Convidado especial do primeiro dia do seminário, o árbitro Arnaldo Cézar Coelho, que comandou a final da Copa do Mundo da FIFA Espanha 1982, provocou risos na plateia ao revelar que já foi chamado de cego por muitos torcedores e se mostrou encantado com a iniciativa. Ele falou aos voluntários sobre a importância de se conhecerem as reações de um árbitro.
“Ter a FIFA se preocupando com os deficientes visuais em campo é muito legal. Melhor ainda é ter um narrador para explicar e comentar todas emoções de um jogo de Copa do Mundo. Minha presença foi para explicar as reações que os árbitros têm, para que os narradores orientem seus ouvintes. É uma iniciativa brilhante da FIFA. Nunca tinha visto isso.”
A narração audiodescritiva será disponibilizada em português em quatro estádios da Copa do Mundo da FIFA: Belo Horizonte (Estádio Mineirão), Brasília (Estádio Nacional de Brasília), Rio de Janeiro (Estádio do Maracanã) e São Paulo (Arena de São Paulo). Haverá dois locutores por jogo, e a narração será transmitida por radiofrequência e captada em fones de ouvido individuais.
Torcedores cegos ou com baixa visão podem sentar-se em qualquer lugar do estádio.
No total, pelo menos 16 voluntários, quatro de cada uma das cidades-sede selecionadas, passarão por um programa de treinamento intensivo promovido pelo CAFE e pela Urece. Após a conversa com Arnaldo Cézar Coelho, os voluntários foram orientados em um exercício no qual tiveram de guiar e serem guiados por companheiros enquanto percorriam as instalações do Maracanã. O exercício fez com que muitos percebessem as dificuldades de visitar um local sem enxergar e, ao mesmo tempo, reconhecessem a responsabilidade de descrever a um cego tudo o que está a seu redor.
A voluntária Natália Caldeira, de 29 anos, que trabalha com deficientes visuais desde 2004, comemorou a chance de participar desse projeto na Copa do Mundo da FIFA em seu país. “É uma oportunidade incrível. Não só de estar num jogo de Copa, mas de transmitir a essas pessoas o que acontece e tornar sua experiência mais real. É uma responsabilidade muito grande, mas tenho certeza de que a gente vai ter diversas lições até lá e vai conseguir fazer isso direitinho. Estou preparada.”
Tão importante quanto o aspecto inovador do projeto em solo brasileiro é seu legado. Após a Copa do Mundo da FIFA Brasil 2014, o equipamento de narração instalado em cada estádio será doado às entidades locais dispostas a fazer parte do legado do projeto.

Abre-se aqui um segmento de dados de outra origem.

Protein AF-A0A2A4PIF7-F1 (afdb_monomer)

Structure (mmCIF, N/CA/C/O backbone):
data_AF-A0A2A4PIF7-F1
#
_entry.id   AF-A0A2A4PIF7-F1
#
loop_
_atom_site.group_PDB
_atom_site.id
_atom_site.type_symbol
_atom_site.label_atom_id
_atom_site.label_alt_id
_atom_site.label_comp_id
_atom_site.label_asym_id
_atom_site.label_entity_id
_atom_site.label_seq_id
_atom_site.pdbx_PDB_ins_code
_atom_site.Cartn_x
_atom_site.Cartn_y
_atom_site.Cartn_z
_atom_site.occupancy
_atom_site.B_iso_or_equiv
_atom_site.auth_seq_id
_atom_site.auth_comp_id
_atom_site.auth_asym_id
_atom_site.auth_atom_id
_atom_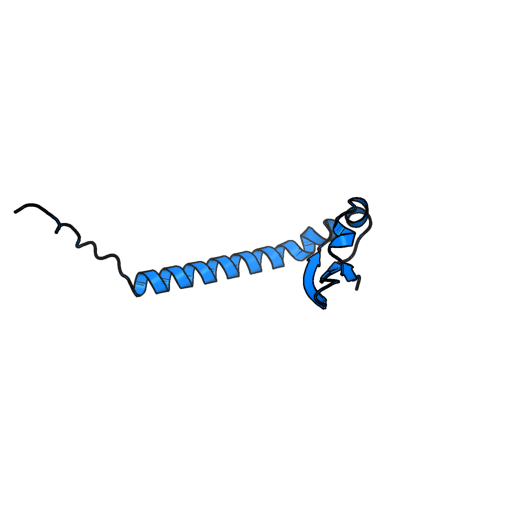site.pdbx_PDB_model_num
ATOM 1 N N . MET A 1 1 ? -7.628 -10.738 12.798 1.00 61.88 1 MET A N 1
ATOM 2 C CA . MET A 1 1 ? -7.466 -10.020 11.519 1.00 61.88 1 MET A CA 1
ATOM 3 C C . MET A 1 1 ? -8.851 -9.605 11.069 1.00 61.88 1 MET A C 1
ATOM 5 O O . MET A 1 1 ? -9.717 -10.467 11.012 1.00 61.88 1 MET A O 1
ATOM 9 N N . LEU A 1 2 ? -9.096 -8.304 10.910 1.00 75.12 2 LEU A N 1
ATOM 10 C CA . LEU A 1 2 ? -10.431 -7.787 10.607 1.00 75.12 2 LEU A CA 1
ATOM 11 C C . LEU A 1 2 ? -10.673 -7.875 9.094 1.00 75.12 2 LEU A C 1
ATOM 13 O O . LEU A 1 2 ? -9.858 -7.370 8.324 1.00 75.12 2 LEU A O 1
ATOM 17 N N . GLU A 1 3 ? -11.768 -8.500 8.672 1.00 80.00 3 GLU A N 1
ATOM 18 C CA . GLU A 1 3 ? -12.191 -8.524 7.268 1.00 80.00 3 GLU A CA 1
ATOM 19 C C . GLU A 1 3 ? -13.264 -7.460 7.034 1.00 80.00 3 GLU A C 1
ATOM 21 O O . GLU A 1 3 ? -14.227 -7.362 7.795 1.00 80.00 3 GLU A O 1
ATOM 26 N N . ALA A 1 4 ? -13.112 -6.673 5.972 1.00 82.31 4 ALA A N 1
ATOM 27 C CA . ALA A 1 4 ? -14.073 -5.656 5.571 1.00 82.31 4 ALA A CA 1
ATOM 28 C C . ALA A 1 4 ? -14.430 -5.790 4.096 1.00 82.31 4 ALA A C 1
ATOM 30 O O . ALA A 1 4 ? -13.584 -6.030 3.229 1.00 82.31 4 ALA A O 1
ATOM 31 N N . LYS A 1 5 ? -15.708 -5.587 3.792 1.00 83.88 5 LYS A N 1
ATOM 32 C CA . LYS A 1 5 ? -16.200 -5.510 2.420 1.00 83.88 5 LYS A CA 1
ATOM 33 C C . LYS A 1 5 ? -16.091 -4.079 1.932 1.00 83.88 5 LYS A C 1
ATOM 35 O O . LYS A 1 5 ? -16.264 -3.141 2.699 1.00 83.88 5 LYS A O 1
ATOM 40 N N . LEU A 1 6 ? -15.955 -3.892 0.619 1.00 80.12 6 LEU A N 1
ATOM 41 C CA . LEU A 1 6 ? -16.019 -2.563 -0.017 1.00 80.12 6 LEU A CA 1
ATOM 42 C C . LEU A 1 6 ? -17.268 -1.740 0.360 1.00 80.12 6 LEU A C 1
ATOM 44 O O . LEU A 1 6 ? -17.242 -0.516 0.284 1.00 80.12 6 LEU A O 1
ATOM 48 N N . SER A 1 7 ? -18.374 -2.390 0.736 1.00 80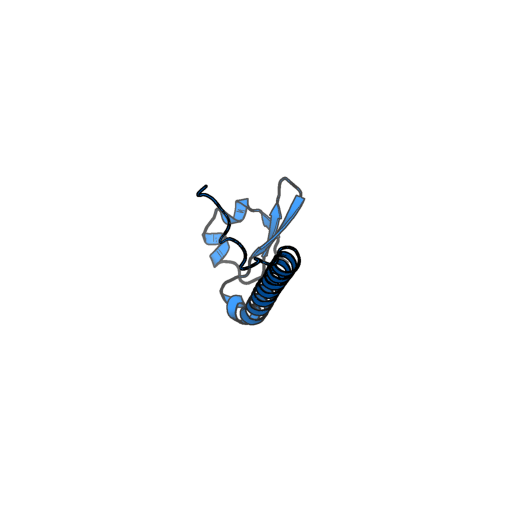.06 7 SER A N 1
ATOM 49 C CA . SER A 1 7 ? -19.573 -1.709 1.237 1.00 80.06 7 SER A CA 1
ATOM 50 C C . SER A 1 7 ? -19.334 -0.965 2.547 1.00 80.06 7 SER A C 1
ATOM 52 O O . SER A 1 7 ? -19.921 0.094 2.747 1.00 80.06 7 SER A O 1
ATOM 54 N N . ASP A 1 8 ? -18.469 -1.492 3.406 1.00 80.38 8 ASP A N 1
ATOM 55 C CA . ASP A 1 8 ? -18.247 -0.997 4.766 1.00 80.38 8 ASP A CA 1
ATOM 56 C C . ASP A 1 8 ? -17.436 0.310 4.732 1.00 80.38 8 ASP A C 1
ATOM 58 O O . ASP A 1 8 ? -17.672 1.226 5.516 1.00 80.38 8 ASP A O 1
ATOM 62 N N . PHE A 1 9 ? -16.603 0.465 3.695 1.00 77.38 9 PHE A N 1
ATOM 63 C CA . PHE A 1 9 ? -15.875 1.691 3.347 1.00 77.38 9 PHE A CA 1
ATOM 64 C C . PHE A 1 9 ? -16.783 2.851 2.904 1.00 77.38 9 PHE A C 1
ATOM 66 O O . PHE A 1 9 ? -16.305 3.970 2.735 1.00 77.38 9 PHE A O 1
ATOM 73 N N . ARG A 1 10 ? -18.089 2.627 2.701 1.00 82.56 10 ARG A N 1
ATOM 74 C CA . ARG A 1 10 ? -19.034 3.718 2.400 1.00 82.56 10 ARG A CA 1
ATOM 75 C C . ARG A 1 10 ? -19.386 4.545 3.632 1.00 82.56 10 ARG A C 1
ATOM 77 O O . ARG A 1 10 ? -19.906 5.645 3.472 1.00 82.56 10 ARG A O 1
ATOM 84 N N . ASN A 1 11 ? -19.134 4.026 4.835 1.00 82.31 11 ASN A N 1
ATOM 85 C CA . ASN A 1 11 ? -19.386 4.746 6.073 1.00 82.31 11 ASN A CA 1
ATOM 86 C C . ASN A 1 11 ? -18.084 5.382 6.602 1.00 82.31 11 ASN A C 1
ATOM 88 O O . ASN A 1 11 ? -17.178 4.654 7.008 1.00 82.31 11 ASN A O 1
ATOM 92 N N . PRO A 1 12 ? -17.988 6.723 6.670 1.00 76.81 12 PRO A N 1
ATOM 93 C CA . PRO A 1 12 ? -16.811 7.416 7.190 1.00 76.81 12 PRO A CA 1
ATOM 94 C C . PRO A 1 12 ? -16.417 7.003 8.616 1.00 76.81 12 PRO A C 1
ATOM 96 O O . PRO A 1 12 ? -15.231 6.985 8.941 1.00 76.81 12 PRO A O 1
ATOM 99 N N . SER A 1 13 ? -17.381 6.624 9.464 1.00 80.69 13 SER A N 1
ATOM 100 C CA . SER A 1 13 ? -17.098 6.224 10.851 1.00 80.69 13 SER A CA 1
ATOM 101 C C . SER A 1 13 ? -16.346 4.895 10.957 1.00 80.69 13 SER A C 1
ATOM 103 O O . SER A 1 13 ? -15.751 4.602 11.991 1.00 80.69 13 SER A O 1
ATOM 105 N N . PHE A 1 14 ? -16.356 4.084 9.896 1.00 78.88 14 PHE A N 1
ATOM 106 C CA . PHE A 1 14 ? -15.608 2.832 9.845 1.00 78.88 14 PHE A CA 1
ATOM 107 C C . PHE A 1 14 ? -14.092 3.075 9.881 1.00 78.88 14 PHE A C 1
ATOM 109 O O . PHE A 1 14 ? -13.356 2.298 10.476 1.00 78.88 14 PHE A O 1
ATOM 116 N N . PHE A 1 15 ? -13.619 4.178 9.296 1.00 70.00 15 PHE A N 1
ATOM 117 C CA . PHE A 1 15 ? -12.189 4.481 9.181 1.00 70.00 15 PHE A CA 1
ATOM 118 C C . PHE A 1 15 ? -11.577 5.039 10.460 1.00 70.00 15 PHE A C 1
ATOM 120 O O . PHE A 1 15 ? -10.391 4.848 10.710 1.00 70.00 15 PHE A O 1
ATOM 127 N N . THR A 1 16 ? -12.369 5.756 11.255 1.00 73.06 16 THR A N 1
ATOM 128 C CA . THR A 1 16 ? -11.902 6.405 12.484 1.00 73.06 16 THR A CA 1
ATOM 129 C C . THR A 1 16 ? -11.904 5.467 13.685 1.00 73.06 16 THR A C 1
ATOM 131 O O . THR A 1 16 ? -11.170 5.709 14.637 1.00 73.06 16 THR A O 1
ATOM 134 N N . ALA A 1 17 ? -12.698 4.395 13.644 1.00 74.81 17 ALA A N 1
ATOM 135 C CA . ALA A 1 17 ? -12.812 3.436 14.739 1.00 74.81 17 ALA A CA 1
ATOM 136 C C . ALA A 1 17 ? -11.738 2.335 14.722 1.00 74.81 17 ALA A C 1
ATOM 138 O O . ALA A 1 17 ? -11.598 1.618 15.710 1.00 74.81 17 ALA A O 1
ATOM 139 N N . GLN A 1 18 ? -11.015 2.161 13.612 1.00 75.00 18 GLN A N 1
ATOM 140 C CA . GLN A 1 18 ? -10.150 0.998 13.421 1.00 75.00 18 GLN A CA 1
ATOM 141 C C . GLN A 1 18 ? -8.685 1.312 13.686 1.00 75.00 18 GLN A C 1
ATOM 143 O O . GLN A 1 18 ? -8.087 2.189 13.064 1.00 75.00 18 GLN A O 1
ATOM 148 N N . THR A 1 19 ? -8.107 0.547 14.605 1.00 77.94 19 THR A N 1
ATOM 149 C CA . THR A 1 19 ? -6.702 0.643 15.015 1.00 77.94 19 THR A CA 1
ATOM 150 C C . THR A 1 19 ? -5.803 -0.356 14.294 1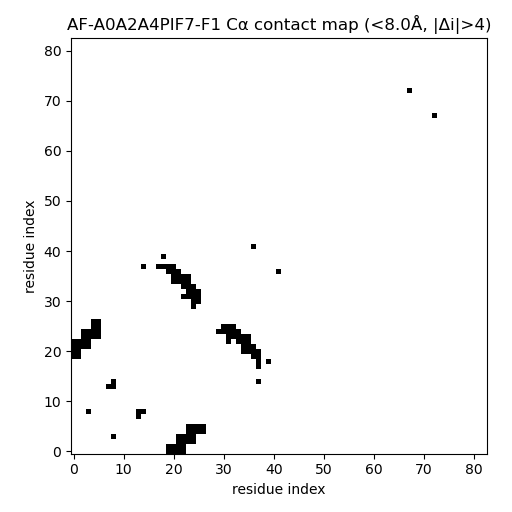.00 77.94 19 THR A C 1
ATOM 152 O O . THR A 1 19 ? -4.592 -0.148 14.245 1.00 77.94 19 THR A O 1
ATOM 155 N N . ASP A 1 20 ? -6.391 -1.399 13.701 1.00 81.00 20 ASP A N 1
ATOM 156 C CA . ASP A 1 20 ? -5.679 -2.536 13.117 1.00 81.00 20 ASP A CA 1
ATOM 157 C C . ASP A 1 20 ? -5.733 -2.550 11.584 1.00 81.00 20 ASP A C 1
ATOM 159 O O . ASP A 1 20 ? -6.618 -1.961 10.959 1.00 81.00 20 ASP A O 1
ATOM 163 N N . VAL A 1 21 ? -4.789 -3.267 10.963 1.00 84.12 21 VAL A N 1
ATOM 164 C CA . VAL A 1 21 ? -4.782 -3.501 9.511 1.00 84.12 21 VAL A CA 1
ATOM 165 C C . VAL A 1 21 ? -6.004 -4.330 9.115 1.00 84.12 21 VAL A C 1
ATOM 167 O O . VAL A 1 21 ? -6.248 -5.410 9.661 1.00 84.12 21 VAL A O 1
ATOM 170 N N . ILE A 1 22 ? -6.751 -3.832 8.132 1.00 85.56 22 ILE A N 1
ATOM 171 C CA . ILE A 1 22 ? -8.007 -4.432 7.679 1.00 85.56 22 ILE A CA 1
ATOM 172 C C . ILE A 1 22 ? -7.787 -5.116 6.337 1.00 85.56 22 ILE A C 1
ATOM 174 O O . ILE A 1 22 ? -7.240 -4.521 5.408 1.00 85.56 22 ILE A O 1
ATOM 178 N N . HIS A 1 23 ? -8.252 -6.353 6.215 1.00 85.75 23 HIS A N 1
ATOM 179 C CA . HIS A 1 23 ? -8.265 -7.088 4.959 1.00 85.75 23 HIS A CA 1
ATOM 180 C C . HIS A 1 23 ? -9.513 -6.750 4.151 1.00 85.75 23 HIS A C 1
ATOM 182 O O . HIS A 1 23 ? -10.633 -6.874 4.642 1.00 85.75 23 HIS A O 1
ATOM 188 N N . ILE A 1 24 ? -9.324 -6.306 2.913 1.00 86.94 24 ILE A N 1
ATOM 189 C CA . ILE A 1 24 ? -10.402 -5.893 2.019 1.00 86.94 24 ILE A CA 1
ATOM 190 C C . ILE A 1 24 ? -10.756 -7.050 1.094 1.00 86.94 24 ILE A C 1
ATOM 192 O O . ILE A 1 24 ? -9.955 -7.470 0.250 1.00 86.94 24 ILE A O 1
ATOM 196 N N . VAL A 1 25 ? -12.001 -7.502 1.205 1.00 84.25 25 VAL A N 1
ATOM 197 C CA . VAL A 1 25 ? -12.544 -8.605 0.413 1.00 84.25 25 VAL A CA 1
ATOM 198 C C . VAL A 1 25 ? -13.714 -8.146 -0.457 1.00 84.25 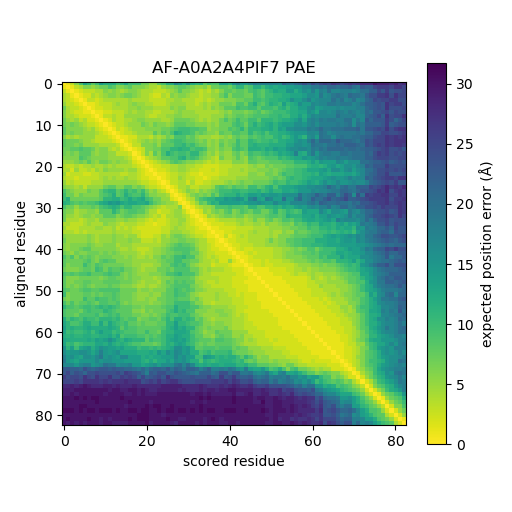25 VAL A C 1
ATOM 200 O O . VAL A 1 25 ? -14.604 -7.402 -0.031 1.00 84.25 25 VAL A O 1
ATOM 203 N N . ASP A 1 26 ? -13.748 -8.611 -1.706 1.00 80.38 26 ASP A N 1
ATOM 204 C CA . ASP A 1 26 ? -14.933 -8.475 -2.550 1.00 80.38 26 ASP A CA 1
ATOM 205 C C . ASP A 1 26 ? -15.987 -9.486 -2.085 1.00 80.38 26 ASP A C 1
ATOM 207 O O . ASP A 1 26 ? -15.903 -10.681 -2.381 1.00 80.38 26 ASP A O 1
ATOM 211 N N . GLY A 1 27 ? -17.016 -9.007 -1.386 1.00 70.81 27 GLY A N 1
ATOM 212 C CA . GLY A 1 27 ? -18.105 -9.856 -0.903 1.00 70.81 27 GLY A CA 1
ATOM 213 C C . GLY A 1 27 ? -18.913 -10.555 -2.007 1.00 70.81 27 GLY A C 1
ATOM 214 O O . GLY A 1 27 ? -19.592 -11.534 -1.709 1.00 70.81 27 GLY A O 1
ATOM 215 N N . ARG A 1 28 ? -18.857 -10.089 -3.265 1.00 73.62 28 ARG A N 1
ATOM 216 C CA . ARG A 1 28 ? -19.551 -10.716 -4.405 1.00 73.62 28 ARG A CA 1
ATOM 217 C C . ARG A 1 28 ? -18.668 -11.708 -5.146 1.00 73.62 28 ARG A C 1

“O mais interessante é o legado humano que estamos deixando: esses voluntários estão recebendo o conhecimento sobre como passar a narração para pessoas que são cegas ou com baixa visão”, ressalta Paula Gabriela Freitas, líder da Equipe de Sustentabilidade da FIFA no Brasil. “São brasileiros que vão ficar aqui e vão poder, depois, realizar esse serviço não somente em jogos ou eventos esportivos, mas em eventos culturais e de outros tipos.”
Joyce Cook, do CAFE, reforça o discurso e mostra objetivos ambiciosos para o Brasil. “Nossa vontade é ver todos os estádios e arenas esportivas do Brasil com este serviço; que se torne algo normal. Que pessoas cegas e com deficiência visual possam ir a eventos esportivos com naturalidade, ouvindo o serviço de narração audiodescritiva e tendo o serviço completo.”
As pessoas com deficiência representam pelo menos 12% da população mundial: são mais de 840 milhões de pessoas com deficiência, das quais 285 milhões são cegas ou têm visão subnormal. Até o momento, pouquíssimos locais no Brasil oferecem serviços para pessoas cegas ou com baixa visão que comparecem a eventos ao vivo, como jogos de futebol.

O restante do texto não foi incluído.